Many countries are relying on wind energy among other renewable resources to tackle climate change and reduce carbon emissions. However, it’s a capital-intensive sector and wind turbines like any other asset require regular operations and maintenance (O&M) to prevent unplanned breakdowns and repairs. The average shelf life of a wind turbine is 20 to 25 years. This means that many onshore wind farms in Europe and the U.S. installed before the year 2000 have already arrived at the end of design (EOD) life. Wind farm operators will need to find more profitable ways to run their business, or risk decommissioning wind assets and writing off the investment.
The proliferation of new digital technologies has given an opportunity for operators to increase the useful life of wind turbines and optimize the power yield. According to WindEurope, out of 22GW of wind power that is coming to its EOD life, 18GW will be eligible for lifetime extension (LTE) projects.
The cost of inaction is high—O&M needs to become more proactive
Traditional O&M activities centered around routine operations and scheduled maintenance, an approach that relied on reactive decision making with the hope that everything was working fine.
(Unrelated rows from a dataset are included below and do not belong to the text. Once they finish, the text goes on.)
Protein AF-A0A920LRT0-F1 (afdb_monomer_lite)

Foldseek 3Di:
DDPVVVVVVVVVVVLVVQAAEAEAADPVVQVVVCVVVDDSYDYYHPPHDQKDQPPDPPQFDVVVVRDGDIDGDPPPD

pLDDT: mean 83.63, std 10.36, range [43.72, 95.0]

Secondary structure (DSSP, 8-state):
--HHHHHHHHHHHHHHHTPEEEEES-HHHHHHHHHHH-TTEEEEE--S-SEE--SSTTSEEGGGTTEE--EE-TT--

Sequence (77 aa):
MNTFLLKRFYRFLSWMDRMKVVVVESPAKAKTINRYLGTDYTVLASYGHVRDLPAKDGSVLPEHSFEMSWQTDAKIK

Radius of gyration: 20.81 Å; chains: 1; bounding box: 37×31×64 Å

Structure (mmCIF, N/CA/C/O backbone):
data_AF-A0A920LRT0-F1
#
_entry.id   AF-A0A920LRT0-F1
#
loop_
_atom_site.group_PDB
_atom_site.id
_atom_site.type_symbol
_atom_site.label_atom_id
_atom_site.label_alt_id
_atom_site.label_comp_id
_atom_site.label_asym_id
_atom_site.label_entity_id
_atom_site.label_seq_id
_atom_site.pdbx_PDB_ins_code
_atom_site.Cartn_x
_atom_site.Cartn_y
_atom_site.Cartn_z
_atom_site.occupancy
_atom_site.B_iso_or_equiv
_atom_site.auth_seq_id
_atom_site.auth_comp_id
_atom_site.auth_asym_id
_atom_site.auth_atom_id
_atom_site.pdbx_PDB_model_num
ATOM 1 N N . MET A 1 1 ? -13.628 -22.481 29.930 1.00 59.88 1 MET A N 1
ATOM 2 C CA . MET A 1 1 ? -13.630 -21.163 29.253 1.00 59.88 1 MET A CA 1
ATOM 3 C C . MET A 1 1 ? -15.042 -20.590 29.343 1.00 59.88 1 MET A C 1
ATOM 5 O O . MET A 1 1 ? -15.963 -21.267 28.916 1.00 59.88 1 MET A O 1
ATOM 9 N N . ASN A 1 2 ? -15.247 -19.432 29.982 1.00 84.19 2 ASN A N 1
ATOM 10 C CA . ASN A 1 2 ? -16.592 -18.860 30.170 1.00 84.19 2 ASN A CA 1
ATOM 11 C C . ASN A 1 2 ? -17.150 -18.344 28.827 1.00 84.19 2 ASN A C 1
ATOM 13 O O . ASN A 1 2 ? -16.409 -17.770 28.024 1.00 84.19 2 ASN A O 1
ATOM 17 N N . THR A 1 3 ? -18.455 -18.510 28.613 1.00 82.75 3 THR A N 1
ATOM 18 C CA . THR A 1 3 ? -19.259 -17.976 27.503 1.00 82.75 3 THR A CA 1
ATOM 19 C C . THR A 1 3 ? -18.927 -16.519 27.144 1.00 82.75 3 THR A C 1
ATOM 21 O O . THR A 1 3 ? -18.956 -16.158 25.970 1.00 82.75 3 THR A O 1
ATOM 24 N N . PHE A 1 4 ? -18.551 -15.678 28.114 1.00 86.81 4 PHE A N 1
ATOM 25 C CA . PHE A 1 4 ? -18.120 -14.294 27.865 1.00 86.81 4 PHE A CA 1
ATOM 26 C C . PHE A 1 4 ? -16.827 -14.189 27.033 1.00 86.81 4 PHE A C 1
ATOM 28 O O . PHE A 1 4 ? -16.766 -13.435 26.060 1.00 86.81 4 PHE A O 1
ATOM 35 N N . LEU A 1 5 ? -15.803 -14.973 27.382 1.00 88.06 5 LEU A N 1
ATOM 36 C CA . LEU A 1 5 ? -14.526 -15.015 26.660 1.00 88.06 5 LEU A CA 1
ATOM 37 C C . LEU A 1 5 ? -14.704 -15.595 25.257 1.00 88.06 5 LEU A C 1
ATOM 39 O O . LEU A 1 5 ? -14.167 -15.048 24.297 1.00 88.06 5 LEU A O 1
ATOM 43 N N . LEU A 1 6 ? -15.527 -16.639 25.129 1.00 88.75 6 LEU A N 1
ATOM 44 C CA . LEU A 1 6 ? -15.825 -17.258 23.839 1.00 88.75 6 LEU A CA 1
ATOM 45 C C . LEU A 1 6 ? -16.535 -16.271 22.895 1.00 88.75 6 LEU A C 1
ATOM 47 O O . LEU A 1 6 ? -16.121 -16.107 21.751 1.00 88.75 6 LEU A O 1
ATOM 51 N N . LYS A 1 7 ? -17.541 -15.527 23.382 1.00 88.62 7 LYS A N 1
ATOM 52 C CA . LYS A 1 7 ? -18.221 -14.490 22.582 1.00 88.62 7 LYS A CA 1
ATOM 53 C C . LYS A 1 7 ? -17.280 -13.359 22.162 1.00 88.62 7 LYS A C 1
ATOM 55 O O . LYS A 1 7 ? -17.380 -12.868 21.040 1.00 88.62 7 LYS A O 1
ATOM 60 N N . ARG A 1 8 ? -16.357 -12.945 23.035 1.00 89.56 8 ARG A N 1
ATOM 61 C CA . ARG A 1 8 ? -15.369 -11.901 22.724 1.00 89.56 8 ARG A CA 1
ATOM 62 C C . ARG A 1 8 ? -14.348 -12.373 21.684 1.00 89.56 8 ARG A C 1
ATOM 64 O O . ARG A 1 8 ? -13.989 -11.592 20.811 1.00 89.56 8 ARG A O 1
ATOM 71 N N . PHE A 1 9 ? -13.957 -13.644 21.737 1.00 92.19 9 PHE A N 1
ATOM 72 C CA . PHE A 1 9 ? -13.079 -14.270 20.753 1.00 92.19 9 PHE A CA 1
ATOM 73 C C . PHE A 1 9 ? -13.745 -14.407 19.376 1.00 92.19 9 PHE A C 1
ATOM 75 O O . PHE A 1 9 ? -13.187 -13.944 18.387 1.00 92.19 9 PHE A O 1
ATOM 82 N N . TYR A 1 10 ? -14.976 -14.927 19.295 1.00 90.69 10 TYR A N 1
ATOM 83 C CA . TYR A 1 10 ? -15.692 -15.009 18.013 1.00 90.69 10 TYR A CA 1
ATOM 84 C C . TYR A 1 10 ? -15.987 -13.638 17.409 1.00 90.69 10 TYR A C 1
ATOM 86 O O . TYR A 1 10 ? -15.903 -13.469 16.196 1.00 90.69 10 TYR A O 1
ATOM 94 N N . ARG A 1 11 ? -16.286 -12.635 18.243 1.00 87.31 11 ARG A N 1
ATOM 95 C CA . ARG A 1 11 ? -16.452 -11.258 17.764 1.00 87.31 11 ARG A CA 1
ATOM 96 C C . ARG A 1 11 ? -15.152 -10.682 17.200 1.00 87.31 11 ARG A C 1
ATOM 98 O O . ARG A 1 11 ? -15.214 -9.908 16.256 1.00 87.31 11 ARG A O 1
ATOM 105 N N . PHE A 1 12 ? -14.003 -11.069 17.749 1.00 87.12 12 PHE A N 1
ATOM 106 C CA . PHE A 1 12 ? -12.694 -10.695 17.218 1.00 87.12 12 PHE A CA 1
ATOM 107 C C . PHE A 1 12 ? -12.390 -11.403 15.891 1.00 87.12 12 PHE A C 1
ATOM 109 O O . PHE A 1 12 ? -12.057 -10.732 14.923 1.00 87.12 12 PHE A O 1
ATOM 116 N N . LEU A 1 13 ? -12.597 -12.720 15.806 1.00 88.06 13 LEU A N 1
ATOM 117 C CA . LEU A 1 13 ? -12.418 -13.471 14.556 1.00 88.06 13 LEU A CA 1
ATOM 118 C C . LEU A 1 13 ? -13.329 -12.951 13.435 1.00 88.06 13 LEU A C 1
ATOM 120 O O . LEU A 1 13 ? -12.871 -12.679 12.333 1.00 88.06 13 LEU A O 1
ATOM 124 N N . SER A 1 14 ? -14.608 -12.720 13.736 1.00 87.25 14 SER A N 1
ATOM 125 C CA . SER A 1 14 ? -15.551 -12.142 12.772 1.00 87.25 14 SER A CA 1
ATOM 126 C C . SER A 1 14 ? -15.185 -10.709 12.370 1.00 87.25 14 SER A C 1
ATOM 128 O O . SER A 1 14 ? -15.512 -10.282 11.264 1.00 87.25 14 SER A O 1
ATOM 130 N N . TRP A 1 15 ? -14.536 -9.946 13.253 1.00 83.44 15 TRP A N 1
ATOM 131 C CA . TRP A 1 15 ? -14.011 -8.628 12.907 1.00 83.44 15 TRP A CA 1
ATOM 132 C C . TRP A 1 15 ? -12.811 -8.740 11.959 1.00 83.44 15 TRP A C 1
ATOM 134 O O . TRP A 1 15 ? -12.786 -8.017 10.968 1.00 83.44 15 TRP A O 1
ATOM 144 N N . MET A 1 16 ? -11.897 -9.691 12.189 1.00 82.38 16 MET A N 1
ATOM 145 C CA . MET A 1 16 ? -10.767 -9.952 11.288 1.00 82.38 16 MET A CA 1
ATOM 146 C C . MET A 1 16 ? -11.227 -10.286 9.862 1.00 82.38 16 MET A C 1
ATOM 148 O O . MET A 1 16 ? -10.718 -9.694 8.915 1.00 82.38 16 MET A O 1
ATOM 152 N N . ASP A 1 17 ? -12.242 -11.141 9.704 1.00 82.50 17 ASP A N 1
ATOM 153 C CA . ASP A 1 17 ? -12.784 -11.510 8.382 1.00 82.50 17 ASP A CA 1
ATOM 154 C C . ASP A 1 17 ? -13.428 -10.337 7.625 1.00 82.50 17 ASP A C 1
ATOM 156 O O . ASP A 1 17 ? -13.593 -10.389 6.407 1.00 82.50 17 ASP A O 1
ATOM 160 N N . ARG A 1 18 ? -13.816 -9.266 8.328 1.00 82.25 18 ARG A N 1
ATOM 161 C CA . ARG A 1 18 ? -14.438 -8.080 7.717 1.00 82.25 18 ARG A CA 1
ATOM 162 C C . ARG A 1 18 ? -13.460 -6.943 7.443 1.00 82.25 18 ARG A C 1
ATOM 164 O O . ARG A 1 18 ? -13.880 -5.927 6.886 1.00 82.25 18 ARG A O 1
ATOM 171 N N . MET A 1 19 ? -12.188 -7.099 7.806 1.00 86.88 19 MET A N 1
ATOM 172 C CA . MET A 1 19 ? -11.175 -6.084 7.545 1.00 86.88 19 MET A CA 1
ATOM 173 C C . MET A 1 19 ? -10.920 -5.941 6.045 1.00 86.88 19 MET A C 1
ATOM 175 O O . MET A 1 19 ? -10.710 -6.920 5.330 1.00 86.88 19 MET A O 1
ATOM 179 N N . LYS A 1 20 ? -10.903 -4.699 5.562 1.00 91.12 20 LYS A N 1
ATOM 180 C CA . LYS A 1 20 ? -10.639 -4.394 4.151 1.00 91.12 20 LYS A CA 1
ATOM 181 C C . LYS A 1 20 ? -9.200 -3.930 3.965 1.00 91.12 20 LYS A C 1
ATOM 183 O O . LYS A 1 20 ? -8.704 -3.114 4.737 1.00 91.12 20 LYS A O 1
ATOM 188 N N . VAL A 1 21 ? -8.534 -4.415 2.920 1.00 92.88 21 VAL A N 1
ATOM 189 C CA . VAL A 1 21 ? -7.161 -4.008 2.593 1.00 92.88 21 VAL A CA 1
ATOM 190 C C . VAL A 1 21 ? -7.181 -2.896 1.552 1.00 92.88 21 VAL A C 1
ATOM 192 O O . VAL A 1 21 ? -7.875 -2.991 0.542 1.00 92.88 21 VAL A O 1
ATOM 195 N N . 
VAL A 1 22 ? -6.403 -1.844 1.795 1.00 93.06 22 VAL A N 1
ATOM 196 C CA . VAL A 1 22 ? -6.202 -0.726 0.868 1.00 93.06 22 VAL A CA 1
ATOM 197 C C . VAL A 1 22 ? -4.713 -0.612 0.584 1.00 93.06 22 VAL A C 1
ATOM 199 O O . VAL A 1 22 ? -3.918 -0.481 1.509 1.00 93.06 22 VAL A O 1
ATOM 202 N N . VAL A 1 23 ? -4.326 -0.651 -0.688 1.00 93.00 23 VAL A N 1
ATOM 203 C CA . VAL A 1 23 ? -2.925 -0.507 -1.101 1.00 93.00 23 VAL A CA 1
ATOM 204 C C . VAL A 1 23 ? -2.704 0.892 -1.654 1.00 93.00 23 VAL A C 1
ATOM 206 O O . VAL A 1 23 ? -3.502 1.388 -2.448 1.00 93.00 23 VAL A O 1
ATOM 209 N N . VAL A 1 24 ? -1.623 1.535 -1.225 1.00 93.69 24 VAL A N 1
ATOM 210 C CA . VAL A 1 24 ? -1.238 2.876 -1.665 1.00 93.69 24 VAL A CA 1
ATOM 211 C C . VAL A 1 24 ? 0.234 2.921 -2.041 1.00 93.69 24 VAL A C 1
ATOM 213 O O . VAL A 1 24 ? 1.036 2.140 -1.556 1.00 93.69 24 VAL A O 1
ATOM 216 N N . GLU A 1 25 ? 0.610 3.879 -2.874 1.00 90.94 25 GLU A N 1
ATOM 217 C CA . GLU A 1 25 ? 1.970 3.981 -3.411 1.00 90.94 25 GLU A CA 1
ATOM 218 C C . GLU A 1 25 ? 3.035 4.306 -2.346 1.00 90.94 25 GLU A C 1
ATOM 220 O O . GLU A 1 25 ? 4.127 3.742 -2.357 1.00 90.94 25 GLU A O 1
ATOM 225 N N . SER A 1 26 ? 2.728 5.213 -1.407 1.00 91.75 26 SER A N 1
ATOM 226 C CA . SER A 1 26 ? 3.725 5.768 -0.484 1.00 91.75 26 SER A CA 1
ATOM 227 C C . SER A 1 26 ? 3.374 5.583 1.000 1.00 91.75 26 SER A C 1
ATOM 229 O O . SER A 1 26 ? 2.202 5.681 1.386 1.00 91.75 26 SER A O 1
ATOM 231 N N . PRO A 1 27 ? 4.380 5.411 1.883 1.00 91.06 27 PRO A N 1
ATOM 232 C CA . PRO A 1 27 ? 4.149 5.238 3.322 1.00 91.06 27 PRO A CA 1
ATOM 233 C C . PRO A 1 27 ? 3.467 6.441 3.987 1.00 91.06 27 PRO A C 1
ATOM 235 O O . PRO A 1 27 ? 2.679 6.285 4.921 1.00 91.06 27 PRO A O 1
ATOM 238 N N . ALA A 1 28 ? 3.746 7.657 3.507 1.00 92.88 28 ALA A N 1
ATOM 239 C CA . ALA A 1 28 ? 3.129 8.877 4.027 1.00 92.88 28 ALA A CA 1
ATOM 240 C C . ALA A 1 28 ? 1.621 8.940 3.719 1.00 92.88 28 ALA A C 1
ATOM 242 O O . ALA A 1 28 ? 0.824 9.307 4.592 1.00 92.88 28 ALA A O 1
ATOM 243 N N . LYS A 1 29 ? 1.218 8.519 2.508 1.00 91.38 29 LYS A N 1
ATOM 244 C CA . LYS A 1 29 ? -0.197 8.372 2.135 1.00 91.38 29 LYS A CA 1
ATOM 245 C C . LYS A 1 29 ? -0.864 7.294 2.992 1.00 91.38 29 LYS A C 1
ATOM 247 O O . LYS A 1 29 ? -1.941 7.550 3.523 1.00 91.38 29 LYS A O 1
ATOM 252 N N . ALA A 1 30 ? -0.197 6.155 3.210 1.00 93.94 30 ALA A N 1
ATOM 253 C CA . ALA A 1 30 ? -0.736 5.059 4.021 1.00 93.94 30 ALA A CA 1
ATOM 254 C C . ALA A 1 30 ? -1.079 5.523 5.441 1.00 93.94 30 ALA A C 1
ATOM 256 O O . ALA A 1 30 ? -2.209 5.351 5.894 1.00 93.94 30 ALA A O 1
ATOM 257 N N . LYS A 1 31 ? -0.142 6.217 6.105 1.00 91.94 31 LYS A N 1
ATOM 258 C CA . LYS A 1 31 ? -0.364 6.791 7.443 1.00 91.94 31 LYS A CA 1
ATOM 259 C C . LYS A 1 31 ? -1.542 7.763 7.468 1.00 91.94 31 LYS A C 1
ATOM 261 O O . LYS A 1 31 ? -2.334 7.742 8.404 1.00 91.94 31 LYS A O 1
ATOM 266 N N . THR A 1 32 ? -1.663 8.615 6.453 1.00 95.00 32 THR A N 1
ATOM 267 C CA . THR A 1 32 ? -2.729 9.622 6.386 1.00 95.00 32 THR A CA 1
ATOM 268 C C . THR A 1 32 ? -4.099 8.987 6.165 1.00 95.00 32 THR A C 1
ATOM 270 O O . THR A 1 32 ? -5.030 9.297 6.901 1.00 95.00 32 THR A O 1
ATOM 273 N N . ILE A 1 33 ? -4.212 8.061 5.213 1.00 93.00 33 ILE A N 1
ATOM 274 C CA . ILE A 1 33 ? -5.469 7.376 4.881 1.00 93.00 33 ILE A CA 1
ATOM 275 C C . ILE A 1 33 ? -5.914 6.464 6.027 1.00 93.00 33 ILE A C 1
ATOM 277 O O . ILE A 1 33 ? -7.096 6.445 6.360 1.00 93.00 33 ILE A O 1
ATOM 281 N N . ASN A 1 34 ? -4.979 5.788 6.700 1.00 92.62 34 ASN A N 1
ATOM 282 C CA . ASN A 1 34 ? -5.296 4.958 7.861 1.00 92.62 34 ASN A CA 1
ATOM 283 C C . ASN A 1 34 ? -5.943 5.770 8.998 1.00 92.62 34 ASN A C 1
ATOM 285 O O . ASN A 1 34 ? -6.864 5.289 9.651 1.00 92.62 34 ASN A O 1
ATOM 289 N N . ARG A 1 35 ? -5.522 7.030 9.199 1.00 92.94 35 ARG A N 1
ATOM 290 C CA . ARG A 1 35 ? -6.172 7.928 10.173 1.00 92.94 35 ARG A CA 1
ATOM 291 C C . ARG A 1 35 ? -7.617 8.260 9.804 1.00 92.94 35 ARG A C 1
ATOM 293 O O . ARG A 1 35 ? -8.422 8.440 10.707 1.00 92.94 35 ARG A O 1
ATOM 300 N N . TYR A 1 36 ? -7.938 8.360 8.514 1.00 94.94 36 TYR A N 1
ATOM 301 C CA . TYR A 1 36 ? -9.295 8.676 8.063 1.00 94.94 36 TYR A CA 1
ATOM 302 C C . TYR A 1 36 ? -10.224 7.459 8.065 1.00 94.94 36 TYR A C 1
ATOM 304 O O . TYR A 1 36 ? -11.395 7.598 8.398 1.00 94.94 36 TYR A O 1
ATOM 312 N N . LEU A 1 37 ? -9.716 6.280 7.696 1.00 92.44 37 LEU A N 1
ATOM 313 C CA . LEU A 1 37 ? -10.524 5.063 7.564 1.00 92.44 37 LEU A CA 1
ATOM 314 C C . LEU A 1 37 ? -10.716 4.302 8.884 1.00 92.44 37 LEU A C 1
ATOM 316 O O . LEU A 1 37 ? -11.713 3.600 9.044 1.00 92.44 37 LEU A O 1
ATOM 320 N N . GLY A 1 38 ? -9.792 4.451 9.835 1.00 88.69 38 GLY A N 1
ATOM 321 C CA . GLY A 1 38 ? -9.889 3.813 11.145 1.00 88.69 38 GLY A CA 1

In worst case scenarios, undetected problems would result in expensive, corrective actions. In fact, O&M accounts for approximately 10 to 20% of the total cost of energy for a wind project. In addition, many wind farm owners signed expensive maintenance contracts to fill the O&M skill gap. While monitoring systems such as SCADA (supervisory control and data acquisition) have been used for a while on wind farms, what’s missing is the sophistication needed to arrive at insightful decisions during the early stages of a problem. The ability to extract information from data and interpret outcomes for early detection of failures is critical. Digital O&M has now made this possible, giving wind operators more control over turbine performance.
Utilizing the power of data with digital twins and AI
Digital technologies use data as a vehicle to tackle O&M business challenges, as opposed to using it to define those challenges. Sensing and capturing accurate raw data is a critical first step. Many windfarms that were commissioned in the last two decades are not equipped with sensors found in modern wind turbines. Unobtrusive computational sensing through radar-based acoustic signature, drone-based imagery, and other related technologies enables multi-sensor fusion for enriching data capture across different components. The next step is employing data management and transformation techniques, including cleansing and merging the data to make it fit for consumption by analytical engines.
Data engineering is just one piece of the puzzle. Data-driven digital twins of the components and its adjoining processes combined with predictive analytics will generate insights on performance to support proactive decision-making and corrective maintenance. When combined with artificial intelligence and machine learning, analytics can mine new parameters and lead indicators from historical data. This data can be tracked and analyzed using advanced algorithms to understand the current and future state of critical wind turbine components.
But analytics will be irrelevant, if the data and insights are not available to the operator, engineer or business stakeholder in the right format, in a timely manner. Many enterprises with a broader O&M vision are using ‘servitization’ by linking analytics with ERP (enterprise resource planning) systems. This ensures a process-driven approach in which information is actionable, and it triggers the right response.
Moving towards reliable, low-cost wind energy
Wind power represents 4.4% of the total generated power and is likely to increase up to 20% by 2030. With governments reducing subsidies, wind farms have to find new ways to cut costs and stay competitive. Digital technologies are the way forward. It will reduce downtime, cut O&M costs and improve the operational efficiency of wind turbines. The result is increased clean energy production at low costs.